Article

Freedom’s Main Line

To accompany Freedom's Main Line

On October 30, 1870, three men outside the Quinn Chapel in Louisville, Kentucky, made their way toward the trolley stand at Tenth and Walnut on the Central Passenger line. When the trolley stopped, each climbed aboard the near-empty car, dropped a coin in the fare box and took a seat.

It would have been a routine occurrence—three men catching a ride home after church on a Sunday afternoon—had the passengers been white residents of Louisville. But they were African American. And for black city dwellers, riding a trolley was no ordinary act. It was a challenge to the entire social order.

As soon as the men entered the trolley car, a white passenger named John Russell told them to get off. The driver, too, demanded that they leave.

Robert Fox, an elderly mortician, quietly replied that he and his companions—his brother Samuel, who was also his business partner, and Horace Pearce, who worked for both brothers—had the same right to ride as whites.

In fact, the trio's actions that day had been pre-arranged by Louisville's black community to test the legality of the streetcar companies' segregation policies.

Under the policies, black women were allowed to ride the trolleys, but on some lines, they were forced to take seats in the rear of the car. Black men were usually only permitted to ride on the small front platform with the driver, and on some lines, they couldn't ride at all.

Nearly 300 African American men and women had gathered in front of Quinn Chapel that afternoon to show their support for what they hoped would lead to a legal decision striking down segregation on public carriers. Now a hush fell over the crowd as they waited to see what would happen.

The driver wasn't about to argue the question of black citizens' rights with Robert Fox. Nor was he going to proceed on his route. He sent a message to the streetcar company's central office that trouble was brewing and called out to other trolley drivers for assistance.

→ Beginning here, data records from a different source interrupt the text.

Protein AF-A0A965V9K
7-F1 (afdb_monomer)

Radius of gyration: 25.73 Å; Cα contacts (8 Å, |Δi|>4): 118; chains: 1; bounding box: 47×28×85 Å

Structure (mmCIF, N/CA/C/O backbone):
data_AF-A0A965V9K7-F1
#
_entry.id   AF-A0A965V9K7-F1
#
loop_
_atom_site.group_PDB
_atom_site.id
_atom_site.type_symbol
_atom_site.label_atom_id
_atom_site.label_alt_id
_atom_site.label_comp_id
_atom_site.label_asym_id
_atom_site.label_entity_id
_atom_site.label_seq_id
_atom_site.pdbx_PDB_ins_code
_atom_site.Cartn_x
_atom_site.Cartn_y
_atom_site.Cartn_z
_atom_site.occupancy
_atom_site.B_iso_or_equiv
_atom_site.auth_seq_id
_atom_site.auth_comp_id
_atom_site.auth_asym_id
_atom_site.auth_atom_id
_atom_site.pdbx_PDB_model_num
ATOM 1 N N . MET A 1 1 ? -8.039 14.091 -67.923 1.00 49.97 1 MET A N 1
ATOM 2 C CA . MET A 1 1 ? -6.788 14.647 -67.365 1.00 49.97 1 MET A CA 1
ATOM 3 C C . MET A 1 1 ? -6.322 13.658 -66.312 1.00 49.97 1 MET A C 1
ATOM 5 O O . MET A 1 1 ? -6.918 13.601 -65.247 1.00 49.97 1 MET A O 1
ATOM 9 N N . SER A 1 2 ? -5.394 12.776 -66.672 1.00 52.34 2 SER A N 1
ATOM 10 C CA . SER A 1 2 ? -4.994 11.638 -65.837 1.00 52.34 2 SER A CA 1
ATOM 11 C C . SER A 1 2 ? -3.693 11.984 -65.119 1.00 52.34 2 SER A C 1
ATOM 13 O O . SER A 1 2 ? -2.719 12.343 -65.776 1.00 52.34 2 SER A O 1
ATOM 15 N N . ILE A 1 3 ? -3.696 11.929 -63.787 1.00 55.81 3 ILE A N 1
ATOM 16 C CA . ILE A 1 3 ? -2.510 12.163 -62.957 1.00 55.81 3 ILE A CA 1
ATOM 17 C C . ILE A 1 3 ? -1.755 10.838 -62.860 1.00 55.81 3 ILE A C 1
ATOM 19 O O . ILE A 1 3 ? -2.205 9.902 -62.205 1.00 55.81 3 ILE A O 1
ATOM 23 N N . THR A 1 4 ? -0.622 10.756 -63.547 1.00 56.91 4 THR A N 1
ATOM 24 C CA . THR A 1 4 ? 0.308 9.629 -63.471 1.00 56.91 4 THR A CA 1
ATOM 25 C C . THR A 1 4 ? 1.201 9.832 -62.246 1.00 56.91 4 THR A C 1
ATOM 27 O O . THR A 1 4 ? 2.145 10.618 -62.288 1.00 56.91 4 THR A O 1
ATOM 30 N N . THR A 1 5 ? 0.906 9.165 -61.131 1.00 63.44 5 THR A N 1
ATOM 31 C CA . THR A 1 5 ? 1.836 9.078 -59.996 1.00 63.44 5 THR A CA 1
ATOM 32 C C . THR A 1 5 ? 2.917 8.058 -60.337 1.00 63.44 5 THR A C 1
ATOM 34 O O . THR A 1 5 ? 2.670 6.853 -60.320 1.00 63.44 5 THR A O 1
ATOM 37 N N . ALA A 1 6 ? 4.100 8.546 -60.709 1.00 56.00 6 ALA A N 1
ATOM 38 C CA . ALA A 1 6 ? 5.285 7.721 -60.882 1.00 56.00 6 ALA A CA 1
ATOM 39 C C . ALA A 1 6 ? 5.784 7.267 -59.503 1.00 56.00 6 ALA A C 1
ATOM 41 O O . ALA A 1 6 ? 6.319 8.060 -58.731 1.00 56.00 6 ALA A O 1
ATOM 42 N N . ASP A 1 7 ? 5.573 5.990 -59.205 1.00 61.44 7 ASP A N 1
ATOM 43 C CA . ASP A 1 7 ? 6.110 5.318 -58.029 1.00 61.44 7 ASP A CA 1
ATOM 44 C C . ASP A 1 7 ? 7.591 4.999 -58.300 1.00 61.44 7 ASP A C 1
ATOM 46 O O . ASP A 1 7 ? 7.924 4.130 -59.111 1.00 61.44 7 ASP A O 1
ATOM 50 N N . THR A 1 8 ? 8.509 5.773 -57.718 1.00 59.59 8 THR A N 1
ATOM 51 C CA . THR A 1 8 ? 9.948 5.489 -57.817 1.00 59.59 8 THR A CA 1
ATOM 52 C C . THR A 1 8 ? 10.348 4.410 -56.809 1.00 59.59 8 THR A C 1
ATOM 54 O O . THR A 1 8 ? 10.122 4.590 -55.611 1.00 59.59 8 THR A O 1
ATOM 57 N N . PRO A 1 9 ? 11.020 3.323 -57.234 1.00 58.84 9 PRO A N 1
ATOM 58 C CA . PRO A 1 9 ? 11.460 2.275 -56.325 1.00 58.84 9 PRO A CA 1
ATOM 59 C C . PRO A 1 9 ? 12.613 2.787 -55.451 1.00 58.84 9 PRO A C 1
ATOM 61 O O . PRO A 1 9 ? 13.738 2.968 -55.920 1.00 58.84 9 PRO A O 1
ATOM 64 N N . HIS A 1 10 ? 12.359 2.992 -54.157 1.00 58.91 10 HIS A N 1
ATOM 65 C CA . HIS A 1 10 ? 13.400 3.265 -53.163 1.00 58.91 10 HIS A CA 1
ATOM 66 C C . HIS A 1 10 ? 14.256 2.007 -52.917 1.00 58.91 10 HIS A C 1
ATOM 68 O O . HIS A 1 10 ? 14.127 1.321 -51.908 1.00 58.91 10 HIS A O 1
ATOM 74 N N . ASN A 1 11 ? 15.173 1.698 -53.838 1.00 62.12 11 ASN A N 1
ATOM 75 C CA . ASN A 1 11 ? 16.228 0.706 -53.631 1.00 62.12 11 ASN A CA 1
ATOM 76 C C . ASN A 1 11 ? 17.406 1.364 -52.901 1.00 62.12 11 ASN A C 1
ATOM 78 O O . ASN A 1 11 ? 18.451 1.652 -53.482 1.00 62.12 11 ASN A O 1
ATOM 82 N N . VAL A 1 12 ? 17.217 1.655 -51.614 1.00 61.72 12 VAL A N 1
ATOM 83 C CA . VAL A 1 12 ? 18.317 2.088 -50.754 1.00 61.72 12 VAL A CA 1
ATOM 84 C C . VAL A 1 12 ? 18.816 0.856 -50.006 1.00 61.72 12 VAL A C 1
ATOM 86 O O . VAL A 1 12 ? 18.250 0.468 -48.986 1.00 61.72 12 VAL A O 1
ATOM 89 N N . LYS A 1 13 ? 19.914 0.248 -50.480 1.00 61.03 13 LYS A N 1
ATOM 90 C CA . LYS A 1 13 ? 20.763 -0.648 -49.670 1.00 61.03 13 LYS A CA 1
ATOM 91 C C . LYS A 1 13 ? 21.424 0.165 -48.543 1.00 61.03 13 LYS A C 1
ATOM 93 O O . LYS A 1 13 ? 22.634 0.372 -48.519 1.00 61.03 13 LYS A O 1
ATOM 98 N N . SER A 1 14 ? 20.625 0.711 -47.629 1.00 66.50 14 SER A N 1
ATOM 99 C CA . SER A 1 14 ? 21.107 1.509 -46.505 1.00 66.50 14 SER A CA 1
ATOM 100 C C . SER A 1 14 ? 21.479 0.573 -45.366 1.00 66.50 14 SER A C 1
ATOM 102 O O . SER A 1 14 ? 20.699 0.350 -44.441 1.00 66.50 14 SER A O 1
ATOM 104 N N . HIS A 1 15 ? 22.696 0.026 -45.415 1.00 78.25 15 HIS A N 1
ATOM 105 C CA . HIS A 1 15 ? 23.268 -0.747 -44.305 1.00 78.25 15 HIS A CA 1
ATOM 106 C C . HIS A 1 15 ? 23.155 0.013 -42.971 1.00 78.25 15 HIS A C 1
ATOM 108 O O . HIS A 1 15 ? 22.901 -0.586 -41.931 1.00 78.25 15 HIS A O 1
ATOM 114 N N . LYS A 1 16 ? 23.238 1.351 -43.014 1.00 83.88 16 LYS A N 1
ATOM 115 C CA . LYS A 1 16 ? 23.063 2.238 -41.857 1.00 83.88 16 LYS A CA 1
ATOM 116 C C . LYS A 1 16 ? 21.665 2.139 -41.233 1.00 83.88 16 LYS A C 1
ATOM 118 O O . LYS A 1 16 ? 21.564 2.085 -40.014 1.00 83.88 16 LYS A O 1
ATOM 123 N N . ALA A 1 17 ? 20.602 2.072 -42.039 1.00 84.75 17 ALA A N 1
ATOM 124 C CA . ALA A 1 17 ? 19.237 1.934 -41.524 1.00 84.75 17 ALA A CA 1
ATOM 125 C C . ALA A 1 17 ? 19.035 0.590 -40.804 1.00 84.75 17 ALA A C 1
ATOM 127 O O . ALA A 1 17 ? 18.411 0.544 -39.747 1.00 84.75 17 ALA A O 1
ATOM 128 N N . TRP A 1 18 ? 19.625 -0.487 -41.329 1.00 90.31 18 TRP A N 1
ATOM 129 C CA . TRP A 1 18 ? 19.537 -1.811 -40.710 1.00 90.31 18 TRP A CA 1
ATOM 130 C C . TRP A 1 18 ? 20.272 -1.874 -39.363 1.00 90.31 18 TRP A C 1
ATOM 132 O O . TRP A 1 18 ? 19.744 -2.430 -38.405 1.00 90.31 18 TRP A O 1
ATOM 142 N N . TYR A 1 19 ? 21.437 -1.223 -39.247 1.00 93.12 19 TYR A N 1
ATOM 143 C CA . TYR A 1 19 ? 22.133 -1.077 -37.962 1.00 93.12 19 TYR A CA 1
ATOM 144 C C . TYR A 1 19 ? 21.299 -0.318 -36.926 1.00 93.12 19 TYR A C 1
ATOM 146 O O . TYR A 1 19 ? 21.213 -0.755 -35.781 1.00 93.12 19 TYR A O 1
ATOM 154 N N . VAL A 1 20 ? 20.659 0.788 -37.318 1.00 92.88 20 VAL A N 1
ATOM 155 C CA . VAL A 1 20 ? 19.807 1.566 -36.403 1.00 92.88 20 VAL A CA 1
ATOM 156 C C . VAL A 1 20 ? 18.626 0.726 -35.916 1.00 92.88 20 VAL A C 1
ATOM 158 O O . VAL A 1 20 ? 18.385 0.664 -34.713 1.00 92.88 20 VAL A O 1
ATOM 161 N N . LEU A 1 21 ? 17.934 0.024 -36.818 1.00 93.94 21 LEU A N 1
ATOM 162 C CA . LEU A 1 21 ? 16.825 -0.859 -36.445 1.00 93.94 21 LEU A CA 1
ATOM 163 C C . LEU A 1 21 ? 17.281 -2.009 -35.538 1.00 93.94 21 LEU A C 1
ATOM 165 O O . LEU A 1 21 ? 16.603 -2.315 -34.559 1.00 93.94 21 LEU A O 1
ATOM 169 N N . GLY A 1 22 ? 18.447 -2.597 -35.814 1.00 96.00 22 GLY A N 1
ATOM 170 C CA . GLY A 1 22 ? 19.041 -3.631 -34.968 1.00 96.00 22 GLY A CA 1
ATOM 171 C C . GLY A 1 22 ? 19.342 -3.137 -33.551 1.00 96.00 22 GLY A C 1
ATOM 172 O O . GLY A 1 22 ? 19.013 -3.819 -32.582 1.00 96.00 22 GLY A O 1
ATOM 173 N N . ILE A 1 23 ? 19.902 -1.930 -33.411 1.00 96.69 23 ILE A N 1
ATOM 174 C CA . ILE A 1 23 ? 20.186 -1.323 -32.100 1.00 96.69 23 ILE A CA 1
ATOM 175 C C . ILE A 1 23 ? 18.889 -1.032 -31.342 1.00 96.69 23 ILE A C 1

Before long, a cluster of white drivers surrounded the three black men and began kicking them and shouting racial slurs. Then they dragged them off the trolley into the street.

The rough treatment of the men awakened the crowd in front of the chapel from its silence. Some men grabbed chunks of hardened mud and began hurling them at the trolley car and yelling threats at the drivers.

In the midst of the commotion, Pearce and the Fox brothers climbed back onto the car. They remained calm and composed, but now the men clenched stones in their fists. If the drivers attacked them again, they were ready to fight back.

The crowd shouted its support. "We'll pay your fines!" "We'll see you through this!" "Don't budge a step!"

The superintendent of the Central Passenger Company came running up to the car. He said he'd return the men's fares if they got off the trolley immediately. Still, they refused.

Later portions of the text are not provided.